Abu Hafiz al-Hakim, the Malaysia-based spokesman for MARA Patani, confirmed that the meeting would take place on Feb. 28.

"It is a one-day meeting to confirm the general framework for security zones handled by joint technical teams," he told BenarNews.

In 2016, Malaysia facilitated four meetings between technical teams or larger delegations representing Thailand’s military government and the rebel panel, and which aimed to reopen formal peace talks for the first time since December 2013, when a civilian government led Thailand.

So far, the two sides have not agreed to Terms of Reference (TOR) – a framework for the peace process – as well as so-called safety zones, or designated areas where the two sides would observe a ceasefire. Both the TOR and safety zones are seen as critical pieces in reviving the process to settle a separatist conflict that has killed nearly 7,000 people in the predominantly Muslim and Malay-speaking Deep South since 2004.

Before the Thai delegation leaves Bangkok, Gen.

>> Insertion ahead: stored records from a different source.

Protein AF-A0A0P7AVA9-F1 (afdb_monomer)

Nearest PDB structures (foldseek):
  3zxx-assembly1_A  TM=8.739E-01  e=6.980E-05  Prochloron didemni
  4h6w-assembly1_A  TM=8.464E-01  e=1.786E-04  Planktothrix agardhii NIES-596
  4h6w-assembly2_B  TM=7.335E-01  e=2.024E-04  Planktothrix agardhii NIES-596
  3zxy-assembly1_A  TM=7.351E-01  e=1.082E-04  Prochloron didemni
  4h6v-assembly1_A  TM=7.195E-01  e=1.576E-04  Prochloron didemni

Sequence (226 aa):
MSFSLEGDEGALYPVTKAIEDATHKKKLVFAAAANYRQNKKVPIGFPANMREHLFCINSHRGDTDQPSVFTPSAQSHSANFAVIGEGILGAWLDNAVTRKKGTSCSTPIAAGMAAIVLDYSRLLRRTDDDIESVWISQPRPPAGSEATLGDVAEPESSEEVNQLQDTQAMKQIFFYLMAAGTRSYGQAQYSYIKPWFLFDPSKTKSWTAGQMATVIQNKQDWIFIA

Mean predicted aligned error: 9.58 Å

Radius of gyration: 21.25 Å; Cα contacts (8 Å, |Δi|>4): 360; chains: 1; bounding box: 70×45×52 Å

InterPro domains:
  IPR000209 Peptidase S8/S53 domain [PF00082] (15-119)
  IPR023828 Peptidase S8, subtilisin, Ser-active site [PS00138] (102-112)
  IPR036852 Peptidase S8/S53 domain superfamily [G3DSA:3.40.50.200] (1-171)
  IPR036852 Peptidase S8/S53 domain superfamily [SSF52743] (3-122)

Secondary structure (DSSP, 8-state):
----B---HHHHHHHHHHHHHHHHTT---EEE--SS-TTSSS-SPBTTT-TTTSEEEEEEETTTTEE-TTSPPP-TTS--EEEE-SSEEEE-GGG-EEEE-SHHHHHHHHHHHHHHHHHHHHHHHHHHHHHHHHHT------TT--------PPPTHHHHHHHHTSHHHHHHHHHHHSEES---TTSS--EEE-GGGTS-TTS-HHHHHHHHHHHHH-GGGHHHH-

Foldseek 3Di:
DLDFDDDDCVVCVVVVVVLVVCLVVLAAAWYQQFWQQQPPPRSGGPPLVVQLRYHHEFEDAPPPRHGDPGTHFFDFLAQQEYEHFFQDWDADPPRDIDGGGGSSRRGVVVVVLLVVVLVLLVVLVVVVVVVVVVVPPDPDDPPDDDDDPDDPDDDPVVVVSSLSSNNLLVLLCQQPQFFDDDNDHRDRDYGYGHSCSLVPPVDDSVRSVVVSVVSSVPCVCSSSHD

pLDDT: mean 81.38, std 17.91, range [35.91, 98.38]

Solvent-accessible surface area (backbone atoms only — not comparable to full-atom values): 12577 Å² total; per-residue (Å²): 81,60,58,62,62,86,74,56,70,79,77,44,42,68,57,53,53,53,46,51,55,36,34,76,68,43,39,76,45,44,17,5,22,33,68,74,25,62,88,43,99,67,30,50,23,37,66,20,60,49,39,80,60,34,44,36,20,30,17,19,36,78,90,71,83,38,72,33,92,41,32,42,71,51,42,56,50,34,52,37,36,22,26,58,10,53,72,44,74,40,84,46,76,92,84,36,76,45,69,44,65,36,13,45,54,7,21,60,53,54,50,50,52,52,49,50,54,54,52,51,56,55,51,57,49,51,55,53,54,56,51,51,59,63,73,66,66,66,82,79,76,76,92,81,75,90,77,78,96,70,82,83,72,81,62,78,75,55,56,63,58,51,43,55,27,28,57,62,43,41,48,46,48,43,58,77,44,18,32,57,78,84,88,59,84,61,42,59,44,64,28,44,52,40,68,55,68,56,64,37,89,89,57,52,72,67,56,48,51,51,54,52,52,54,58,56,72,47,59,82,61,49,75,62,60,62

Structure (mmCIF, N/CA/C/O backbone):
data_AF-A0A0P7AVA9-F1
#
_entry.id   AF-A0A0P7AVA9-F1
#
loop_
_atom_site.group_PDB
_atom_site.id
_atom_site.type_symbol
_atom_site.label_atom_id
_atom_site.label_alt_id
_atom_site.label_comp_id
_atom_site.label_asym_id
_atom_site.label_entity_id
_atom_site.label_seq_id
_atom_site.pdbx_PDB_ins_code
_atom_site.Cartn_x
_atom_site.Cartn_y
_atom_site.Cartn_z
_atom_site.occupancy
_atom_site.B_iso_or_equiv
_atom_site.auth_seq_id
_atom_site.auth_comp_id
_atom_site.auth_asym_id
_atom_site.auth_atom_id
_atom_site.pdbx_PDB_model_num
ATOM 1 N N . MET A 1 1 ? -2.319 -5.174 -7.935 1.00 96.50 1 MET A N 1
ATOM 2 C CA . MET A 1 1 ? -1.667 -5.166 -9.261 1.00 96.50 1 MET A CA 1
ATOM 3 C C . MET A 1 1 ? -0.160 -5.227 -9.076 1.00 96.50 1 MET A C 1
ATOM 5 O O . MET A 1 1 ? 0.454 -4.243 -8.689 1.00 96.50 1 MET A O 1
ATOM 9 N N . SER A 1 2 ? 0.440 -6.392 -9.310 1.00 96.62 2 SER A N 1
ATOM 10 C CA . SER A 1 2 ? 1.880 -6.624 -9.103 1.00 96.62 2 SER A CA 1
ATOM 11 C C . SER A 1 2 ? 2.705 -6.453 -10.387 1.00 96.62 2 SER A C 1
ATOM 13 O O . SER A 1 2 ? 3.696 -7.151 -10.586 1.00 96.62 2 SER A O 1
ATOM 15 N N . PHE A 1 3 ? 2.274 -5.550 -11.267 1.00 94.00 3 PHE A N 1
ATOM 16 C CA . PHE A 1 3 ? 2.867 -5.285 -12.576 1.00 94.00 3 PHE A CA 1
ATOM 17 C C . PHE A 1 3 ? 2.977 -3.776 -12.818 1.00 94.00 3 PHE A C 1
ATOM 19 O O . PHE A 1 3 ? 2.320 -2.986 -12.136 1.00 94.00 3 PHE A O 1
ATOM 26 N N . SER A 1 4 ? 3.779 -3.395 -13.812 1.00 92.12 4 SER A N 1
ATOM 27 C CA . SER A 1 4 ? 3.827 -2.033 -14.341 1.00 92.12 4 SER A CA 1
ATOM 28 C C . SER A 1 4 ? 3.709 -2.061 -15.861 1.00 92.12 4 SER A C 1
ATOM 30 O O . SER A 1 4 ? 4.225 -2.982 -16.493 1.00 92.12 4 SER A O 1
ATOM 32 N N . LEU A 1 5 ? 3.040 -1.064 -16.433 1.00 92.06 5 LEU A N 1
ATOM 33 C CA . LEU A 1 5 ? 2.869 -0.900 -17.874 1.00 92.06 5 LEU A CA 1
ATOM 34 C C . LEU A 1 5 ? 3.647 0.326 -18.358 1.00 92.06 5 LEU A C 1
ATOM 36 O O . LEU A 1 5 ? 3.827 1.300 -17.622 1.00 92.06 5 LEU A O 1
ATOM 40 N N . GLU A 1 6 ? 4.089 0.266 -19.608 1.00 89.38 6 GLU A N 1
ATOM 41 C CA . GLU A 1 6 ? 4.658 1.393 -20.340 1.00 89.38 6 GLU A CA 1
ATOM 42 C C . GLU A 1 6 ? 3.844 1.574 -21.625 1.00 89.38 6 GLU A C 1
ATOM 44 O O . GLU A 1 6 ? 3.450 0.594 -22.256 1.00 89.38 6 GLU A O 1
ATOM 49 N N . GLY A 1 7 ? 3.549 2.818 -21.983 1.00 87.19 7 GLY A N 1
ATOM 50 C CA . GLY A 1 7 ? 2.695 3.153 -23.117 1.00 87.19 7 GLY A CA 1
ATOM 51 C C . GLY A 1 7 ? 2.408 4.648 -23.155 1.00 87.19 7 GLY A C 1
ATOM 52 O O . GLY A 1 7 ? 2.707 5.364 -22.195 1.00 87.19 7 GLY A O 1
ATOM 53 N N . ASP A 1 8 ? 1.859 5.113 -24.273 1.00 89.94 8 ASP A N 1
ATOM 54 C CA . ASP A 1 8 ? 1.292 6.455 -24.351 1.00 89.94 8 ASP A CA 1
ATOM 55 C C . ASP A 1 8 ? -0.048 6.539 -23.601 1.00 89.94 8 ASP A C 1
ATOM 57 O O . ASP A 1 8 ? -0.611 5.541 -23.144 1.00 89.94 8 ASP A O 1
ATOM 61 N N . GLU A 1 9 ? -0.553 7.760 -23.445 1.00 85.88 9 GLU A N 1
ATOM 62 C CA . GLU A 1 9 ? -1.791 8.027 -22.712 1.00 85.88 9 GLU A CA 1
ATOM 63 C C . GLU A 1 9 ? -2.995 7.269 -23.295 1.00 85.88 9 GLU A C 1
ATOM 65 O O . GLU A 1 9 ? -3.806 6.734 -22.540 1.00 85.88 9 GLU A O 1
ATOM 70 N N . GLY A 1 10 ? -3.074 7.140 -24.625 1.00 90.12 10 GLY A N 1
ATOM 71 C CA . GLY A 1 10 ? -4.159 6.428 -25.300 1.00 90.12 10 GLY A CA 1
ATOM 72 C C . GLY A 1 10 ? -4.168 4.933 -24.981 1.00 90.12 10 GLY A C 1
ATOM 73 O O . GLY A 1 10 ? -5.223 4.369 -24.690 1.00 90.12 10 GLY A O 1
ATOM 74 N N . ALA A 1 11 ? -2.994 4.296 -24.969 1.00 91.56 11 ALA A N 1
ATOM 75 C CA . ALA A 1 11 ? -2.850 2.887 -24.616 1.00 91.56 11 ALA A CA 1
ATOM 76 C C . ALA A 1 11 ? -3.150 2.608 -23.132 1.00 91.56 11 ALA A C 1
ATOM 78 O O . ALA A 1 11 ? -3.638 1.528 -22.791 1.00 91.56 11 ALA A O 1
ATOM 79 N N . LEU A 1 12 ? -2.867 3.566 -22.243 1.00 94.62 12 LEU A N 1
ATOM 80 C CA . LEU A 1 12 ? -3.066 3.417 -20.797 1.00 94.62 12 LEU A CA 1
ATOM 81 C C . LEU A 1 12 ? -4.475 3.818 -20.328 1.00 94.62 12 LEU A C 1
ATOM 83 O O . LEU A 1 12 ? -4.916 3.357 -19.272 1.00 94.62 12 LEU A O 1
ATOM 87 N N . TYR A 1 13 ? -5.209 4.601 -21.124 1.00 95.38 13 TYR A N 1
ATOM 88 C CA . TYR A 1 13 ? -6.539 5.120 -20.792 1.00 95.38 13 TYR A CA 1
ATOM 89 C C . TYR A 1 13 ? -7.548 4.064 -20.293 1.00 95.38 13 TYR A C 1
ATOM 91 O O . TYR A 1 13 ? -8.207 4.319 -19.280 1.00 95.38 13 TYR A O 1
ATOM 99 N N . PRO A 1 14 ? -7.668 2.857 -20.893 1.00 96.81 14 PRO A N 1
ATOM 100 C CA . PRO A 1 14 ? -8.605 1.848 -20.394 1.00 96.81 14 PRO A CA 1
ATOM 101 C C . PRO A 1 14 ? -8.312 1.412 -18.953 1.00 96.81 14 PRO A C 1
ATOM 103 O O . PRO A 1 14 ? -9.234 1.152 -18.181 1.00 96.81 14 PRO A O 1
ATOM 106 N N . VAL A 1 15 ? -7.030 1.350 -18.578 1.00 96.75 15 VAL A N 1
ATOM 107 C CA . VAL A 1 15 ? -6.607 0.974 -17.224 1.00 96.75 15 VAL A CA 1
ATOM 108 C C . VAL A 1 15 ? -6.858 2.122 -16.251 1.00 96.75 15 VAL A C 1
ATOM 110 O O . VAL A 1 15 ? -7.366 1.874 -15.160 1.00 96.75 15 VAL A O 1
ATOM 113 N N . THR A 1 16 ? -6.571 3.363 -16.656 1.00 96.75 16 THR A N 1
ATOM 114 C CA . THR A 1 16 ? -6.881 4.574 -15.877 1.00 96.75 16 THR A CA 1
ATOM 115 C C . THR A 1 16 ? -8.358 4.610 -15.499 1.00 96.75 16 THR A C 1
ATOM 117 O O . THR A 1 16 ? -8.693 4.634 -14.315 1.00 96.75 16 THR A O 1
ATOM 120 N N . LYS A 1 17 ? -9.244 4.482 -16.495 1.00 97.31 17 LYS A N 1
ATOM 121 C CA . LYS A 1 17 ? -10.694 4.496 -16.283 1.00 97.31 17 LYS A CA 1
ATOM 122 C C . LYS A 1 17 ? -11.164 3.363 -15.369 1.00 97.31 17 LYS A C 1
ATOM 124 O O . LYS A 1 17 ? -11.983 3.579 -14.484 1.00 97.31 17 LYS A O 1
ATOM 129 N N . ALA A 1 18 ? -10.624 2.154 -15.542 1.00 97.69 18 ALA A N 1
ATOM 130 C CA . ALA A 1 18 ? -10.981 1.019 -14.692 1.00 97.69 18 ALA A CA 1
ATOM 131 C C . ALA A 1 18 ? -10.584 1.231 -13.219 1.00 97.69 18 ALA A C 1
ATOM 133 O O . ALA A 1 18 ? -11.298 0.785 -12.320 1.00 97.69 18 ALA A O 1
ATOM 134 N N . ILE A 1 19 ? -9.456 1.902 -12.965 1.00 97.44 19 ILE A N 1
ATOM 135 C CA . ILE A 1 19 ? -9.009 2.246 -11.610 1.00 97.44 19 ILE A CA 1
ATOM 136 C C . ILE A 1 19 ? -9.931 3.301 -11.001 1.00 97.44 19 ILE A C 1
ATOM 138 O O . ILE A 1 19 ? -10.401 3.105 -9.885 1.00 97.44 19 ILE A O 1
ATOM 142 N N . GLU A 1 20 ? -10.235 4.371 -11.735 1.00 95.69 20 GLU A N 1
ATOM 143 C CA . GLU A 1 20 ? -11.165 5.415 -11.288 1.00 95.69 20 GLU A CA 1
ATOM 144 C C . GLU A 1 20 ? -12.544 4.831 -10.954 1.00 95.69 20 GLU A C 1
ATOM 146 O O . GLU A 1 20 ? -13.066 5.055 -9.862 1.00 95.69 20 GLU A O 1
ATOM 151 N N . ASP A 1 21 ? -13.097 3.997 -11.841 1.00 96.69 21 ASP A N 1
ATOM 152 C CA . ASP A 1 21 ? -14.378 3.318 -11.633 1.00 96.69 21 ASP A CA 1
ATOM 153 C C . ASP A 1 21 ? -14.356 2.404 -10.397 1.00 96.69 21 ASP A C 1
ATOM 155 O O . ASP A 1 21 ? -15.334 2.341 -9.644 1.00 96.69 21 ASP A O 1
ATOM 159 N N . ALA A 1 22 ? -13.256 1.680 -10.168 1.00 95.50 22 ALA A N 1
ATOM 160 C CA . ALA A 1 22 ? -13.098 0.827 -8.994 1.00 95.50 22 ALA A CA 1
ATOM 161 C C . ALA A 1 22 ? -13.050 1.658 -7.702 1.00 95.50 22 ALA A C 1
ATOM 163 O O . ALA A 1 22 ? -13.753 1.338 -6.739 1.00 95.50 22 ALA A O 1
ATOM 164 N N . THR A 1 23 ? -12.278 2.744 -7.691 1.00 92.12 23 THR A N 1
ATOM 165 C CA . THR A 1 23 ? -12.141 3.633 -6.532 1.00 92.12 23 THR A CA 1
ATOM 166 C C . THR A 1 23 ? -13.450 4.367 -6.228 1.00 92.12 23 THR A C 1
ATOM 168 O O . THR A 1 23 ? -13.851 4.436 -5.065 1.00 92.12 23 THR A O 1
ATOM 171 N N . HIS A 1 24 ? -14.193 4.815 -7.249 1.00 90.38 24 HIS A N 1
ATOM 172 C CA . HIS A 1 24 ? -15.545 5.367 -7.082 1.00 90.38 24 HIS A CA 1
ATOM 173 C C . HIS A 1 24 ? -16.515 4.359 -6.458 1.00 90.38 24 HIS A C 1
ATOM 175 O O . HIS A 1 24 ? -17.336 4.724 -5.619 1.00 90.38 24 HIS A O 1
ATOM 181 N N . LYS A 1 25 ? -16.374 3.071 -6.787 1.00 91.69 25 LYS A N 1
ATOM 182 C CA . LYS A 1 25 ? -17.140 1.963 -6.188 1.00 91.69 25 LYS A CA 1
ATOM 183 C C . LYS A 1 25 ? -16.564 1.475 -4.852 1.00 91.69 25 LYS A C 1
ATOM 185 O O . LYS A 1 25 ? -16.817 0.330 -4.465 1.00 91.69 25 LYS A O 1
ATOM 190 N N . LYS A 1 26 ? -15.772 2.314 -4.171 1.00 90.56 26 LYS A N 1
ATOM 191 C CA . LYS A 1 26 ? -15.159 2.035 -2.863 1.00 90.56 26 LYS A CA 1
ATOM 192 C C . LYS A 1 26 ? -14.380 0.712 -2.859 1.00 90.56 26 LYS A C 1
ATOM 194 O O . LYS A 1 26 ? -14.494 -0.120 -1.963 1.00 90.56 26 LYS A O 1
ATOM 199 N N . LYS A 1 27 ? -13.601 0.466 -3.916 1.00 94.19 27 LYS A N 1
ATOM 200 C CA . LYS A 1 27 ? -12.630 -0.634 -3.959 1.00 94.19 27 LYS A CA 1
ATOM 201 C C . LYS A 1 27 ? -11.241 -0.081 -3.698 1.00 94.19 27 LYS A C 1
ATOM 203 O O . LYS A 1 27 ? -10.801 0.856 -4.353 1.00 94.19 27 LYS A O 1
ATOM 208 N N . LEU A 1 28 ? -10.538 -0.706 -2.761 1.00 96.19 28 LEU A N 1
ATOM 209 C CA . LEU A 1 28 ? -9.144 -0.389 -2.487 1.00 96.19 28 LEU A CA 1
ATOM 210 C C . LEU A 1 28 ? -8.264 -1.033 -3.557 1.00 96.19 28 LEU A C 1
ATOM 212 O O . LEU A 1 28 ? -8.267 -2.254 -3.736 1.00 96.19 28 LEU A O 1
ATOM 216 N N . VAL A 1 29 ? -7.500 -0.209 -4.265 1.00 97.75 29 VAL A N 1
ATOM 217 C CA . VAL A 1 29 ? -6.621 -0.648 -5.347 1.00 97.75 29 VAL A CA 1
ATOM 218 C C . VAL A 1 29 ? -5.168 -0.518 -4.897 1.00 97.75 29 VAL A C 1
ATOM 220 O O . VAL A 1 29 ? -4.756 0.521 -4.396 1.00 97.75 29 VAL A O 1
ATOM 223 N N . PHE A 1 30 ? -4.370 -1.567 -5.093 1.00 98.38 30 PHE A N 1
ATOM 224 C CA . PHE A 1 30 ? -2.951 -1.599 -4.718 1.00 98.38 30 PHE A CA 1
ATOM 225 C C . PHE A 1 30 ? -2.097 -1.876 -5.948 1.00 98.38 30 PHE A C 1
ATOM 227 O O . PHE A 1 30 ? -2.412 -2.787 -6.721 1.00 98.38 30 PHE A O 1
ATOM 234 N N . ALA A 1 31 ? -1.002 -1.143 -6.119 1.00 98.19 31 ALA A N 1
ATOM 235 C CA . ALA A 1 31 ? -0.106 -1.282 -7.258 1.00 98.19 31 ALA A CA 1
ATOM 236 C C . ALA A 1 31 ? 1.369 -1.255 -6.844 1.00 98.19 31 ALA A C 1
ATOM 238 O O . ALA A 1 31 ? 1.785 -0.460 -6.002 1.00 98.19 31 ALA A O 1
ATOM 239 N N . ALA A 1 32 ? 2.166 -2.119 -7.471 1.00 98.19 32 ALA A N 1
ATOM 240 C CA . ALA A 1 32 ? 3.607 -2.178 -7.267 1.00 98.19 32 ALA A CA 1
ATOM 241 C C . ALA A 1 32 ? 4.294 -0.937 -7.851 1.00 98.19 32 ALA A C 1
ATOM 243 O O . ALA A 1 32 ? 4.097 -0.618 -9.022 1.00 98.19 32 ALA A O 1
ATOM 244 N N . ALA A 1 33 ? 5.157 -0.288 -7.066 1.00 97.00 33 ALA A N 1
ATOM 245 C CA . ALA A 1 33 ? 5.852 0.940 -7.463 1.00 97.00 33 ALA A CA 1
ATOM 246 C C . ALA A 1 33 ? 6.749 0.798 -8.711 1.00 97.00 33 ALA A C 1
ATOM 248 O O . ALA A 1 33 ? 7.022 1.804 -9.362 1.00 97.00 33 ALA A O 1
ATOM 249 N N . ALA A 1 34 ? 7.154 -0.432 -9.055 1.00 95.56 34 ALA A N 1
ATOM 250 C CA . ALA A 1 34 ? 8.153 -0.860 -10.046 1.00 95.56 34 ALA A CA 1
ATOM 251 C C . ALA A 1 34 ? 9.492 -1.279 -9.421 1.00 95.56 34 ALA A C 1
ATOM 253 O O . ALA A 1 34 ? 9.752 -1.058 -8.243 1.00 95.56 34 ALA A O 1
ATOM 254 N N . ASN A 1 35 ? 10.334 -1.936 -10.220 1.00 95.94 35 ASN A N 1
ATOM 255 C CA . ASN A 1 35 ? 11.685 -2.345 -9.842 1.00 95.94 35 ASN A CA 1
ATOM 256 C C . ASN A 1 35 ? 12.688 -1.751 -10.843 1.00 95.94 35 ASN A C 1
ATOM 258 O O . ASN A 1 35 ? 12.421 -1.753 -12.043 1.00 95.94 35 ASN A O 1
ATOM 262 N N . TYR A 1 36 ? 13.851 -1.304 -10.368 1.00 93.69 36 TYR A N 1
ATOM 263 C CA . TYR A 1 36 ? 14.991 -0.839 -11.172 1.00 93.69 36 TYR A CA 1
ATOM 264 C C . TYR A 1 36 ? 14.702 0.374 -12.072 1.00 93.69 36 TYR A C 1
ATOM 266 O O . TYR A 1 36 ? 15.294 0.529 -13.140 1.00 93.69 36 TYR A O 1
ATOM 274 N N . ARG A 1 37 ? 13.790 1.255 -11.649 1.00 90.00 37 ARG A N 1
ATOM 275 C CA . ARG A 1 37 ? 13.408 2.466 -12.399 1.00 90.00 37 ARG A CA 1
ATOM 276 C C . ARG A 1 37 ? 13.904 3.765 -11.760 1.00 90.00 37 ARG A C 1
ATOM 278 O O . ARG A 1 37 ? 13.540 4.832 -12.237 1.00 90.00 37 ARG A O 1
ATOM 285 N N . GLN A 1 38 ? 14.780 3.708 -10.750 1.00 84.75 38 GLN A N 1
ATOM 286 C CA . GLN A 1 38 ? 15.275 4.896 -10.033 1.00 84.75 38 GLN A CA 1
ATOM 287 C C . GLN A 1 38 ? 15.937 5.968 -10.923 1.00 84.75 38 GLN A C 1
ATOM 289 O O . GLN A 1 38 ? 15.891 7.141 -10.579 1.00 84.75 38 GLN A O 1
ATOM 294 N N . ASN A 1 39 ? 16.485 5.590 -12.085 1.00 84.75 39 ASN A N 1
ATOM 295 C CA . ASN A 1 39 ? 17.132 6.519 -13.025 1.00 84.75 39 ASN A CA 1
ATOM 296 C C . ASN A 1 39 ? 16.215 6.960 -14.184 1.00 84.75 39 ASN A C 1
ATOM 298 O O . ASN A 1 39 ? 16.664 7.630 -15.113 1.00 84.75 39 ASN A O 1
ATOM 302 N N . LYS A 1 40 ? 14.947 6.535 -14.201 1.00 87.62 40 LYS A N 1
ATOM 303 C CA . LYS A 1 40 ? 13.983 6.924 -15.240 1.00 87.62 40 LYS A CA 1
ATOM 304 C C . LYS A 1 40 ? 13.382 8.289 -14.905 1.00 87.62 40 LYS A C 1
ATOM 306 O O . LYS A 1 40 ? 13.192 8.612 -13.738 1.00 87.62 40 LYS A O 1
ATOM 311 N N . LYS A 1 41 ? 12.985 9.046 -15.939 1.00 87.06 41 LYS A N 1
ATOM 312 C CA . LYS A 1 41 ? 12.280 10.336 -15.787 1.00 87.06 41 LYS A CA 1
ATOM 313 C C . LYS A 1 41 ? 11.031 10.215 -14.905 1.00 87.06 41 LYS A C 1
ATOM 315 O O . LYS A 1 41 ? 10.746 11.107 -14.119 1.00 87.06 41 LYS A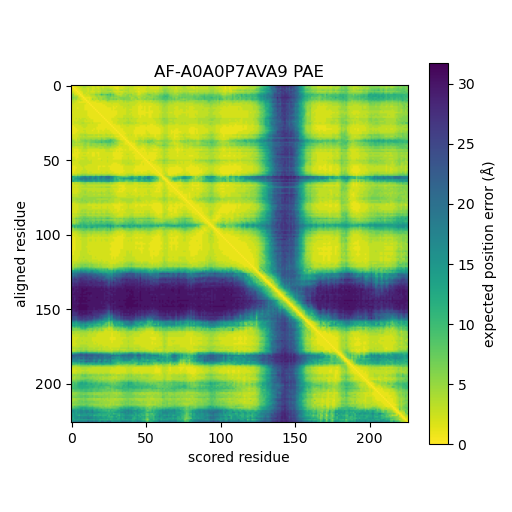 O 1
ATOM 320 N N . VAL A 1 42 ? 10.307 9.104 -15.038 1.00 89.75 42 VAL A N 1
ATOM 321 C CA . VAL A 1 42 ? 9.172 8.749 -14.181 1.00 89.75 42 VAL A CA 1
ATOM 322 C C . VAL A 1 42 ? 9.545 7.457 -13.454 1.00 89.75 42 VAL A C 1
ATOM 324 O O . VAL A 1 42 ? 9.452 6.392 -14.066 1.00 89.75 42 VAL A O 1
ATOM 327 N N . PRO A 1 43 ? 10.024 7.518 -12.200 1.00 92.38 43 PRO A N 1
ATOM 328 C CA . PRO A 1 43 ? 10.587 6.350 -11.529 1.00 92.38 43 PRO A CA 1
ATOM 329 C C . PRO A 1 43 ? 9.508 5.369 -11.046 1.00 92.38 43 PRO A C 1
ATOM 331 O O . PRO A 1 43 ? 9.712 4.158 -11.114 1.00 92.38 43 PRO A O 1
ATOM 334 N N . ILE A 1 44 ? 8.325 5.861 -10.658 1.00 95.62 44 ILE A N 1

Prawit Wongsuwan, who is Thailand’s deputy prime minister for security affairs and defense minister, will meet on Thursday with the National Security Council to discuss details for criteria in selecting a limited number of safety zones to begin with, Aksara said.

“A certain district in the Deep South will be selected as a pilot safety zone,” a Thai official based in the Deep South told BenarNews, referring to the upcoming round of talks in Malaysia.

Meanwhile, following a cabinet meeting on Tuesday, Thailand’s prime minister and junta chief told reporters that his government was determined to press on with the southern peace process.

“The talks must be done within this government’s tenure. But then again, we need to ask the violence instigators what they would request from us – i.e. self-rule – and whether we can accommodate them or not,” Prime Minister Prayuth Chan-o-cha said.